• What to do: In the records below, find the line with "ATOM 205 O O" and the line with "ATOM 216 N N"; return exactly those lines and every line between them.

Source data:
--- START ---

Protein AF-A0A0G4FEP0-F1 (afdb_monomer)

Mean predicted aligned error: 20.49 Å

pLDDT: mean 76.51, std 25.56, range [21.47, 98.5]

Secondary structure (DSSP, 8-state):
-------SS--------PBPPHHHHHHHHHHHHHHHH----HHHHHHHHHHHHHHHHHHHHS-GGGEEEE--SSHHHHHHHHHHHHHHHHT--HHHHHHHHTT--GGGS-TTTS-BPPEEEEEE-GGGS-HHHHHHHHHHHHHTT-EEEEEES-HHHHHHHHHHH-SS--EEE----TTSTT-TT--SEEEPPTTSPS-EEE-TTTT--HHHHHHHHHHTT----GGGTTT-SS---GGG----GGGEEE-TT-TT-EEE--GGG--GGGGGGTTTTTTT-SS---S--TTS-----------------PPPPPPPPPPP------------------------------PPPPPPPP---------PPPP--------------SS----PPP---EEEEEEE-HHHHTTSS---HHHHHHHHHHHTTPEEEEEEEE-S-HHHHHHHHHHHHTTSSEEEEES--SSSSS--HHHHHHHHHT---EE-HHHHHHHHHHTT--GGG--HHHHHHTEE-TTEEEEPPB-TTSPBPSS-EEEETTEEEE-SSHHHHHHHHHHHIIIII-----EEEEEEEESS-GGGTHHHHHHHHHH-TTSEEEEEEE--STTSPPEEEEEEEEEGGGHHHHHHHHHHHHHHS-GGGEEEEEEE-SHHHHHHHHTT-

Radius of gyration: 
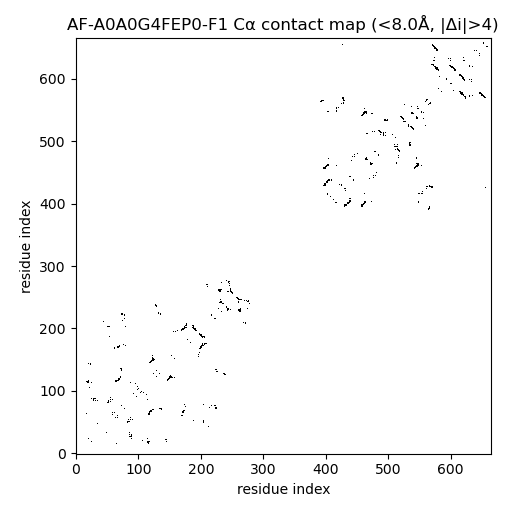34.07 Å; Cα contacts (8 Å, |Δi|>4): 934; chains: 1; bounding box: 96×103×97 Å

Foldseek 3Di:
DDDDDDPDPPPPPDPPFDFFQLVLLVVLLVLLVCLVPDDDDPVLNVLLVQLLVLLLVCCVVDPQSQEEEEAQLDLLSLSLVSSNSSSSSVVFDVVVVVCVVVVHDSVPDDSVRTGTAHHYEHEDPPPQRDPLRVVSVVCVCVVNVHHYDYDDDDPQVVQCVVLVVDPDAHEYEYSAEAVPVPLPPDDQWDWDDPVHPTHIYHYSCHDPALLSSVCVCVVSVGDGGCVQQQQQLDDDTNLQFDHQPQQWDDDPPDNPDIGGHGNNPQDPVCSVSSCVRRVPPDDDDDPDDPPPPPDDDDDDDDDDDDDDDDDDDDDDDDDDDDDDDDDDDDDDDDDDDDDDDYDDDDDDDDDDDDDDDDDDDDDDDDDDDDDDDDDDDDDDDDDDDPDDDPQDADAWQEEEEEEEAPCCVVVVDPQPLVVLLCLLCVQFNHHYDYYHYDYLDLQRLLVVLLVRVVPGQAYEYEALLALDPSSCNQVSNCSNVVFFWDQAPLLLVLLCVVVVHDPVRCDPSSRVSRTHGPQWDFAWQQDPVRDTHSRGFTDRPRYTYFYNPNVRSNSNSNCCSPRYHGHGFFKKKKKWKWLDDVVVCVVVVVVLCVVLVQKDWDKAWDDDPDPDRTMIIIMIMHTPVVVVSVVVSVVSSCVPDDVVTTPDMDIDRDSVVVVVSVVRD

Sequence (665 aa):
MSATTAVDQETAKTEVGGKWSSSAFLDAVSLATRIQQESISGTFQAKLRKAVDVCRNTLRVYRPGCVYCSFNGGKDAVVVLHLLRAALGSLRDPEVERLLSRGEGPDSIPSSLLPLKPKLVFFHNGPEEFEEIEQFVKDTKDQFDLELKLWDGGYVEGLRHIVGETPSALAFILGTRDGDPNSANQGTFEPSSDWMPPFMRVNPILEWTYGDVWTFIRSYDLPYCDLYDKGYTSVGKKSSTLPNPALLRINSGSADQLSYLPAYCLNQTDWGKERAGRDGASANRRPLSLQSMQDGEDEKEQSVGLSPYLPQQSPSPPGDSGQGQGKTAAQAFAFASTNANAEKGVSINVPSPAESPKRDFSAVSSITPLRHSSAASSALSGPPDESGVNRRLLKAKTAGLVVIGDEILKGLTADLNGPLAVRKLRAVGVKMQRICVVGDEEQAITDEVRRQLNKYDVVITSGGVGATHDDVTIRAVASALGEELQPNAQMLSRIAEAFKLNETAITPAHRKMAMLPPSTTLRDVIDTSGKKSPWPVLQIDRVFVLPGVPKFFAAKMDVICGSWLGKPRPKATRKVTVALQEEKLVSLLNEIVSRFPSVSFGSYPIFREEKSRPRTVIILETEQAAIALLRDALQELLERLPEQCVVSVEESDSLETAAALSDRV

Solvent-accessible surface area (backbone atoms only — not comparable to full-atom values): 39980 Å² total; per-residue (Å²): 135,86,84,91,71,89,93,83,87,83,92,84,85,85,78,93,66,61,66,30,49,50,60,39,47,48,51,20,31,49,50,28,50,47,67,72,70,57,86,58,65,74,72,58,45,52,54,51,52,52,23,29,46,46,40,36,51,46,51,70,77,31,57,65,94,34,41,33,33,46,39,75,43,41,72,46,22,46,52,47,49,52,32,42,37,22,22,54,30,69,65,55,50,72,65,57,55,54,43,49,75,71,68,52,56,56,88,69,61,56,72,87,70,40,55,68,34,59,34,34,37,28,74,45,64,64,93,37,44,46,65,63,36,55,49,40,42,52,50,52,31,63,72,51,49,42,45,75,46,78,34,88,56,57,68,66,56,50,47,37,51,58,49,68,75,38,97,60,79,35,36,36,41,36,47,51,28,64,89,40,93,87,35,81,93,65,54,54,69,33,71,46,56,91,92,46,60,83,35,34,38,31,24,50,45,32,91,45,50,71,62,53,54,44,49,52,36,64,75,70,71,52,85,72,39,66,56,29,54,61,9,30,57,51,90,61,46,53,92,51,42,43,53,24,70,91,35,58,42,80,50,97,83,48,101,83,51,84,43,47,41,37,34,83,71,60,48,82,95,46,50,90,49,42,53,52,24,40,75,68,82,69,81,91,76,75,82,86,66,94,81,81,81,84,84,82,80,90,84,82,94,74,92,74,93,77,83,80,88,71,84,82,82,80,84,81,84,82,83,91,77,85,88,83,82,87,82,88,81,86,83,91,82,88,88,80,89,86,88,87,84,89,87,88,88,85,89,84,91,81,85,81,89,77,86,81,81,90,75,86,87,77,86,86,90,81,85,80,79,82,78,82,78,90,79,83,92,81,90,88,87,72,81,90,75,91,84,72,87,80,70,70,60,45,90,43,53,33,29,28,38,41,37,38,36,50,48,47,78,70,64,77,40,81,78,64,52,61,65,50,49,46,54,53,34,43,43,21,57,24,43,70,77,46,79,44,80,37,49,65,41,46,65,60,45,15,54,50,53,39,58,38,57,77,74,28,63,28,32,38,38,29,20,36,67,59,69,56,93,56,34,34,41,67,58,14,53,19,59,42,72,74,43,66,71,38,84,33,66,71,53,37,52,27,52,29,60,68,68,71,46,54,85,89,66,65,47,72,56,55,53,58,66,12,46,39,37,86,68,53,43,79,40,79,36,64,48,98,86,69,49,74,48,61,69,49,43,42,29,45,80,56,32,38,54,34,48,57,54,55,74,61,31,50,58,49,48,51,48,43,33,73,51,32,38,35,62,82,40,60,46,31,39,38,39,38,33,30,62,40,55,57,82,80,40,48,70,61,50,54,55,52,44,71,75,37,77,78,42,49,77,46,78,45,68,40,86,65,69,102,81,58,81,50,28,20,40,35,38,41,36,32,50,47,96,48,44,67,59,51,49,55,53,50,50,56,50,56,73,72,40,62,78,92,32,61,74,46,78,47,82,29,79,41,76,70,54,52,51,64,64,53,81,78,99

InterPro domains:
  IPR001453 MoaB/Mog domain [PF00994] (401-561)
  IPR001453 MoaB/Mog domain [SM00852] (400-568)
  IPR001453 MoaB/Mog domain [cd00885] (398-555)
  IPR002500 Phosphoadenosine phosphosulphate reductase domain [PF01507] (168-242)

--- END ---
--- START ---

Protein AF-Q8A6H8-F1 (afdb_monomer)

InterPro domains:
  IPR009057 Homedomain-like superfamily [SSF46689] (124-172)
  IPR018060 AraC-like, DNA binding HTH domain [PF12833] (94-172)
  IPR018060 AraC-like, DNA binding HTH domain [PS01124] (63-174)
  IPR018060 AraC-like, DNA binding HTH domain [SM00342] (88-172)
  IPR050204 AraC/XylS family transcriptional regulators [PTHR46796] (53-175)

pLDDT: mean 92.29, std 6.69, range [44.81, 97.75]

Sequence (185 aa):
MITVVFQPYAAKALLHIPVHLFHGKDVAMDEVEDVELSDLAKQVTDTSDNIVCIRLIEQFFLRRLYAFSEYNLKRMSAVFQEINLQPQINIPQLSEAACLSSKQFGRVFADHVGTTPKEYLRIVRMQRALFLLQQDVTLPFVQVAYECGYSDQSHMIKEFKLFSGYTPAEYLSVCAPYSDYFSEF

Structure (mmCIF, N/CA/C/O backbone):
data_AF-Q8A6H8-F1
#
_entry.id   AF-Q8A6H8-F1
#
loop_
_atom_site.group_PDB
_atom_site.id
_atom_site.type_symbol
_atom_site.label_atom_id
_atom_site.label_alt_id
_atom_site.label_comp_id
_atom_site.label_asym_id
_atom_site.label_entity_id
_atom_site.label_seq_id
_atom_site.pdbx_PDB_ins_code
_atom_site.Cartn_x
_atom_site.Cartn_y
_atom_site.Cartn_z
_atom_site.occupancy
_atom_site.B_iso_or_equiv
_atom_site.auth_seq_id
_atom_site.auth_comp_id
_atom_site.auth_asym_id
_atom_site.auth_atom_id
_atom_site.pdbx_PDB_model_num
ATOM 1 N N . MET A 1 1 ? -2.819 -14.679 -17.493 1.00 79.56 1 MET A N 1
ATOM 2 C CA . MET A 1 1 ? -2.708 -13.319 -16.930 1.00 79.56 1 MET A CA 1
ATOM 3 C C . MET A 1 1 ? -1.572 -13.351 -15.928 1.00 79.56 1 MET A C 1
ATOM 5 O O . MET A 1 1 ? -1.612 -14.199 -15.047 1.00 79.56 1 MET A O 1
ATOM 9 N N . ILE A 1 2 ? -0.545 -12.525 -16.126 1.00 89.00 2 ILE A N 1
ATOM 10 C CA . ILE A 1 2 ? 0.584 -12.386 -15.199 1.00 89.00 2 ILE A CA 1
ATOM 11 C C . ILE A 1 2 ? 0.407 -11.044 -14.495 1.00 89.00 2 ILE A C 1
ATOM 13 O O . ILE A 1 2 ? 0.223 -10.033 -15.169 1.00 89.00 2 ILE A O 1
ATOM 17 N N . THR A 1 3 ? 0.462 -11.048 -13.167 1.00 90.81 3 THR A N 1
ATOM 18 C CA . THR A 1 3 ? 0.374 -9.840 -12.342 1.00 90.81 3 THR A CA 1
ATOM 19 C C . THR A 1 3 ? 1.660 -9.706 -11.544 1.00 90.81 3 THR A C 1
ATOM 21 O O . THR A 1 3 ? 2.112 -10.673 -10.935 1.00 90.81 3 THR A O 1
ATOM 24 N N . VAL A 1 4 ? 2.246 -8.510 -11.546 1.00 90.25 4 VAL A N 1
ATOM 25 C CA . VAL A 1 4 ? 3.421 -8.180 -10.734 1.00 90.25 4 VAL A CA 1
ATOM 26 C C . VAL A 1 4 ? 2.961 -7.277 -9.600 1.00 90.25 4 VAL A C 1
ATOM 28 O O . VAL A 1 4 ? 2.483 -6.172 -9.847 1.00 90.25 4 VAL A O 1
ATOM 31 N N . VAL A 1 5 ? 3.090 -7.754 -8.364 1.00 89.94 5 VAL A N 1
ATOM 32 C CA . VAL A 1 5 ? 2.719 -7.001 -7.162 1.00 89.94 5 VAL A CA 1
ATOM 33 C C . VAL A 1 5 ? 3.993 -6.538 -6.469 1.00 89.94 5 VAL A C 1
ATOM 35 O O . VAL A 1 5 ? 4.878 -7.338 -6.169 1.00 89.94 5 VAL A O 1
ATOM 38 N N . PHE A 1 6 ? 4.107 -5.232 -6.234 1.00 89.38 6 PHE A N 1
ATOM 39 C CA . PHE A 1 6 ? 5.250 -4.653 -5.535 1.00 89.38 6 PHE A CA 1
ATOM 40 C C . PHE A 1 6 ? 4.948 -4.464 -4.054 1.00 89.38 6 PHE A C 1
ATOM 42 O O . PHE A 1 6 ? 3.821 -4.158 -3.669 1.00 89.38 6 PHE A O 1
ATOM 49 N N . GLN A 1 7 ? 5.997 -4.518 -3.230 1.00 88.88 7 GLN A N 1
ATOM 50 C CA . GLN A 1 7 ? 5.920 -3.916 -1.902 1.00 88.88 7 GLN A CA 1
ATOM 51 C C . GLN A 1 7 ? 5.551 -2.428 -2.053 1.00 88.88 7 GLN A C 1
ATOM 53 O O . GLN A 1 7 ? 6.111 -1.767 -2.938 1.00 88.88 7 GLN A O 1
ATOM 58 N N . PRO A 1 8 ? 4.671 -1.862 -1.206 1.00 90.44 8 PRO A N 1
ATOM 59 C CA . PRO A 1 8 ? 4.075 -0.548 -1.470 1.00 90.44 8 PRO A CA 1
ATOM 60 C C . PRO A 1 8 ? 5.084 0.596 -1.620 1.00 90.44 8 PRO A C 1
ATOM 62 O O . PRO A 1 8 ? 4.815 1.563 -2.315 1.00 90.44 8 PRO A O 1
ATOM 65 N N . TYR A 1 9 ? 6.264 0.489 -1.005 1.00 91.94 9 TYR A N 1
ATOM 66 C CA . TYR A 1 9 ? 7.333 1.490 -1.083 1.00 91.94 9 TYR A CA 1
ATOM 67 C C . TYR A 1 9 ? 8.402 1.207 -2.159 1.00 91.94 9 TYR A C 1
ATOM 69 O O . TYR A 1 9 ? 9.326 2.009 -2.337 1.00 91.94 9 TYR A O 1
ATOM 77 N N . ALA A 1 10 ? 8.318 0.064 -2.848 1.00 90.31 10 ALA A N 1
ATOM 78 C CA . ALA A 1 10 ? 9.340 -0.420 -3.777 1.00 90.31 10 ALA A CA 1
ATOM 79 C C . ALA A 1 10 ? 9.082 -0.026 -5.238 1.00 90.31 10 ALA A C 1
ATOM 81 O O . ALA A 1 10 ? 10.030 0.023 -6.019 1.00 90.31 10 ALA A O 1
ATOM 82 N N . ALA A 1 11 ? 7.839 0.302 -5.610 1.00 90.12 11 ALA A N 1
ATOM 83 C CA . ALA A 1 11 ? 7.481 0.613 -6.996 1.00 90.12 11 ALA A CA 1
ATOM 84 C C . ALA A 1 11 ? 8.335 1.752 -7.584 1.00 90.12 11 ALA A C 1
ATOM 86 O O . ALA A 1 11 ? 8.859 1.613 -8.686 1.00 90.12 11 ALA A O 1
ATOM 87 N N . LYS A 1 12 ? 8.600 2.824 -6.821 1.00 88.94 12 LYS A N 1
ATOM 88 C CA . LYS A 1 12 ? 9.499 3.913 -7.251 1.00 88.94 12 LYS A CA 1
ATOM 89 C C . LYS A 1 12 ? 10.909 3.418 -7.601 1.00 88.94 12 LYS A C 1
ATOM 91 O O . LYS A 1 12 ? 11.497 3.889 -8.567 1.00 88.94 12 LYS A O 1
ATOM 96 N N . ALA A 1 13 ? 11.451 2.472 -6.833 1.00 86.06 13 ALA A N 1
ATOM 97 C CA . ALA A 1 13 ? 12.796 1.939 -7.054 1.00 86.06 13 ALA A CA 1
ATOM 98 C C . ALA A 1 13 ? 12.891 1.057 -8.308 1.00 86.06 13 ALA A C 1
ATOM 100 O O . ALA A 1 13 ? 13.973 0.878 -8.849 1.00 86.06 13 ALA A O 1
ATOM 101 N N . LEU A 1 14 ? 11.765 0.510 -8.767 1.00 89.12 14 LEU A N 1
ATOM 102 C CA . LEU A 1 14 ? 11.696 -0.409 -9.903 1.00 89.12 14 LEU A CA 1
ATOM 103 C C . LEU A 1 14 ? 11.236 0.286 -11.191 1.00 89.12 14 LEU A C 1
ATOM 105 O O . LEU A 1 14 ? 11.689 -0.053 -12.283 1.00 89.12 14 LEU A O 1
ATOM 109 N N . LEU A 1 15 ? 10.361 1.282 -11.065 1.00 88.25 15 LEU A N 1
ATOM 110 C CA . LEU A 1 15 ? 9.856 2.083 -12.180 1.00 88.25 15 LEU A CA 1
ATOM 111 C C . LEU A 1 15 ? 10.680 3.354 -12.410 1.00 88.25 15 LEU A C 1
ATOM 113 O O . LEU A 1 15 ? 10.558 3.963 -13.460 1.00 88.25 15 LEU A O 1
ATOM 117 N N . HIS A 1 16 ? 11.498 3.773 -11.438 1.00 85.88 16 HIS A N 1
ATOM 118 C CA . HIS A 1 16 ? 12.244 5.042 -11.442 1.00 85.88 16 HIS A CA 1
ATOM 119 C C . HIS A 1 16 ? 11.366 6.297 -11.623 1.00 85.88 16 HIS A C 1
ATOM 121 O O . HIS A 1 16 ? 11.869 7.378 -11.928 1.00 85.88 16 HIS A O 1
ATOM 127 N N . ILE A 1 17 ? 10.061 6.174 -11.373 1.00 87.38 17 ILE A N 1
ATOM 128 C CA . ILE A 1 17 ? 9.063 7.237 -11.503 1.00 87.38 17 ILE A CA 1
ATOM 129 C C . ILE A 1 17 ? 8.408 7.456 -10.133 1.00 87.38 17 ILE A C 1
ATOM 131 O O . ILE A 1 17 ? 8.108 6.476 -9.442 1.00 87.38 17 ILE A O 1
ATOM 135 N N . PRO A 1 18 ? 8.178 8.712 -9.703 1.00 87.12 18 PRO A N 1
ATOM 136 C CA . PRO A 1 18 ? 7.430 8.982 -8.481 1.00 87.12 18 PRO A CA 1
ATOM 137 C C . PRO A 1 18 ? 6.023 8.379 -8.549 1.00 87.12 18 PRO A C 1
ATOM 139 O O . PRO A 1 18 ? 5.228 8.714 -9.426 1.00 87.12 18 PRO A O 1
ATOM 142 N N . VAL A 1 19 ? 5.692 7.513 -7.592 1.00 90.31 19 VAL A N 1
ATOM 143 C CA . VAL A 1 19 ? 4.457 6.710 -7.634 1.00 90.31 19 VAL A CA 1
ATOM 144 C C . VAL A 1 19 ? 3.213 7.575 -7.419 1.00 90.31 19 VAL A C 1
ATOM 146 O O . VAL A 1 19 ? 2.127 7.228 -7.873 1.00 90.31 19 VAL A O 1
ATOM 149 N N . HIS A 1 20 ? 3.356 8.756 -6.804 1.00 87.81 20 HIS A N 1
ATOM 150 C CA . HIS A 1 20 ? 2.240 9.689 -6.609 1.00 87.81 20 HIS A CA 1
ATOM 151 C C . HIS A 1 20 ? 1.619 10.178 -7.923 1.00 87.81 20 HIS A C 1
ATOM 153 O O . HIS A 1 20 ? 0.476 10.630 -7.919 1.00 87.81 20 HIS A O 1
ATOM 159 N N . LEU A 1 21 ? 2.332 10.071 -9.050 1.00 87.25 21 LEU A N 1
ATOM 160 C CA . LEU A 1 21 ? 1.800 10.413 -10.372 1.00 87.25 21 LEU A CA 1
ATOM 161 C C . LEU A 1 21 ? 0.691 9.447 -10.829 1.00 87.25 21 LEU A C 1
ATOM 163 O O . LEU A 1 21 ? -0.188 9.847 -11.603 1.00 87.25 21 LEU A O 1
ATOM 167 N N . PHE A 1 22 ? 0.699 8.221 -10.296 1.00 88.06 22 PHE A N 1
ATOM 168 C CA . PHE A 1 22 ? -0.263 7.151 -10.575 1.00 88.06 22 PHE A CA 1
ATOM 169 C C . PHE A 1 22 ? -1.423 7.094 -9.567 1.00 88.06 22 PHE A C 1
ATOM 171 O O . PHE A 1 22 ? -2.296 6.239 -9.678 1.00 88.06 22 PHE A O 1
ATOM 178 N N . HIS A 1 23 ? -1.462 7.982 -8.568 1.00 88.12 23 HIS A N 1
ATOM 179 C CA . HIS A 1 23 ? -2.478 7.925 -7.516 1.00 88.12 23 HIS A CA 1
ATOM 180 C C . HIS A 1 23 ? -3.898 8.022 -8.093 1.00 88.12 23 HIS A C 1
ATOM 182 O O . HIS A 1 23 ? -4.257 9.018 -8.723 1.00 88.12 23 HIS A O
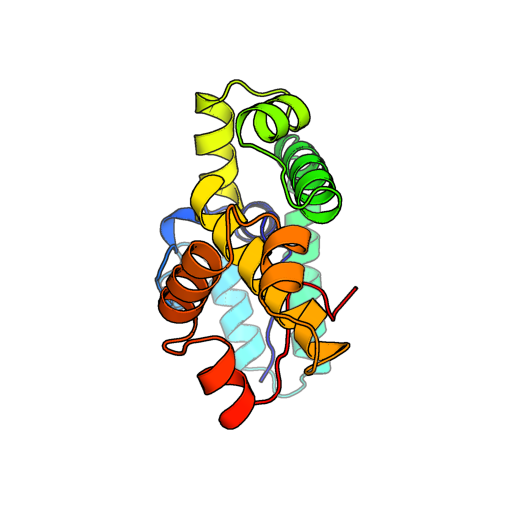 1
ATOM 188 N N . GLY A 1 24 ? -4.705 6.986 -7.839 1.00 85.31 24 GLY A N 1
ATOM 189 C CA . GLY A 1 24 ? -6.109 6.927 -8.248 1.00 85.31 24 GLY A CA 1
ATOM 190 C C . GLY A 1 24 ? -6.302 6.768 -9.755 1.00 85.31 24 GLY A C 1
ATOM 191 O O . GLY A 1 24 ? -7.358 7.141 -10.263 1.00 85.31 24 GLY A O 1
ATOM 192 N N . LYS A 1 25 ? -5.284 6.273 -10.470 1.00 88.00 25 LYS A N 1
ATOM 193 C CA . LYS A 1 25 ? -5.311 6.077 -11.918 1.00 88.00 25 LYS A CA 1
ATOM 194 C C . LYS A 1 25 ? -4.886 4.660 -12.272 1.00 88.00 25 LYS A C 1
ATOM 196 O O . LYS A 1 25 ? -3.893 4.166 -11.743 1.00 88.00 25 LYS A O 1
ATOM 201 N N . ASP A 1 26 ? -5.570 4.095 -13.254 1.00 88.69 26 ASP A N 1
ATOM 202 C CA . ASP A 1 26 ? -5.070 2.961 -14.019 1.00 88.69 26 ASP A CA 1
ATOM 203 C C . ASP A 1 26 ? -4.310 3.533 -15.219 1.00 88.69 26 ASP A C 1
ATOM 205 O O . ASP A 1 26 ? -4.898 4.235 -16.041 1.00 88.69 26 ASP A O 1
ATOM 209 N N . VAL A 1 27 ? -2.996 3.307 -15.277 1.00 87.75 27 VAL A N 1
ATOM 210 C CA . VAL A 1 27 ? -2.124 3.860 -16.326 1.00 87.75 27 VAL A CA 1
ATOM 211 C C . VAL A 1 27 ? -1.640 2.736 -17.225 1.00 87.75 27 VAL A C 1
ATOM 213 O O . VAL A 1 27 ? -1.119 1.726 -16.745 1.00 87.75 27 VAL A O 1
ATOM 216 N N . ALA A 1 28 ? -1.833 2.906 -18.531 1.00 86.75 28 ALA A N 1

--- END ---

• Completed exercise:
ATOM 205 O O . ASP A 1 26 ? -4.898 4.235 -16.041 1.00 88.69 26 ASP A O 1
ATOM 209 N N . VAL A 1 27 ? -2.996 3.307 -15.277 1.00 87.75 27 VAL A N 1
ATOM 210 C CA . VAL A 1 27 ? -2.124 3.860 -16.326 1.00 87.75 27 VAL A CA 1
ATOM 211 C C . VAL A 1 27 ? -1.640 2.736 -17.225 1.00 87.75 27 VAL A C 1
ATOM 213 O O . VAL A 1 27 ? -1.119 1.726 -16.745 1.00 87.75 27 VAL A O 1
ATOM 216 N N . ALA A 1 28 ? -1.833 2.906 -18.531 1.00 86.75 28 ALA A N 1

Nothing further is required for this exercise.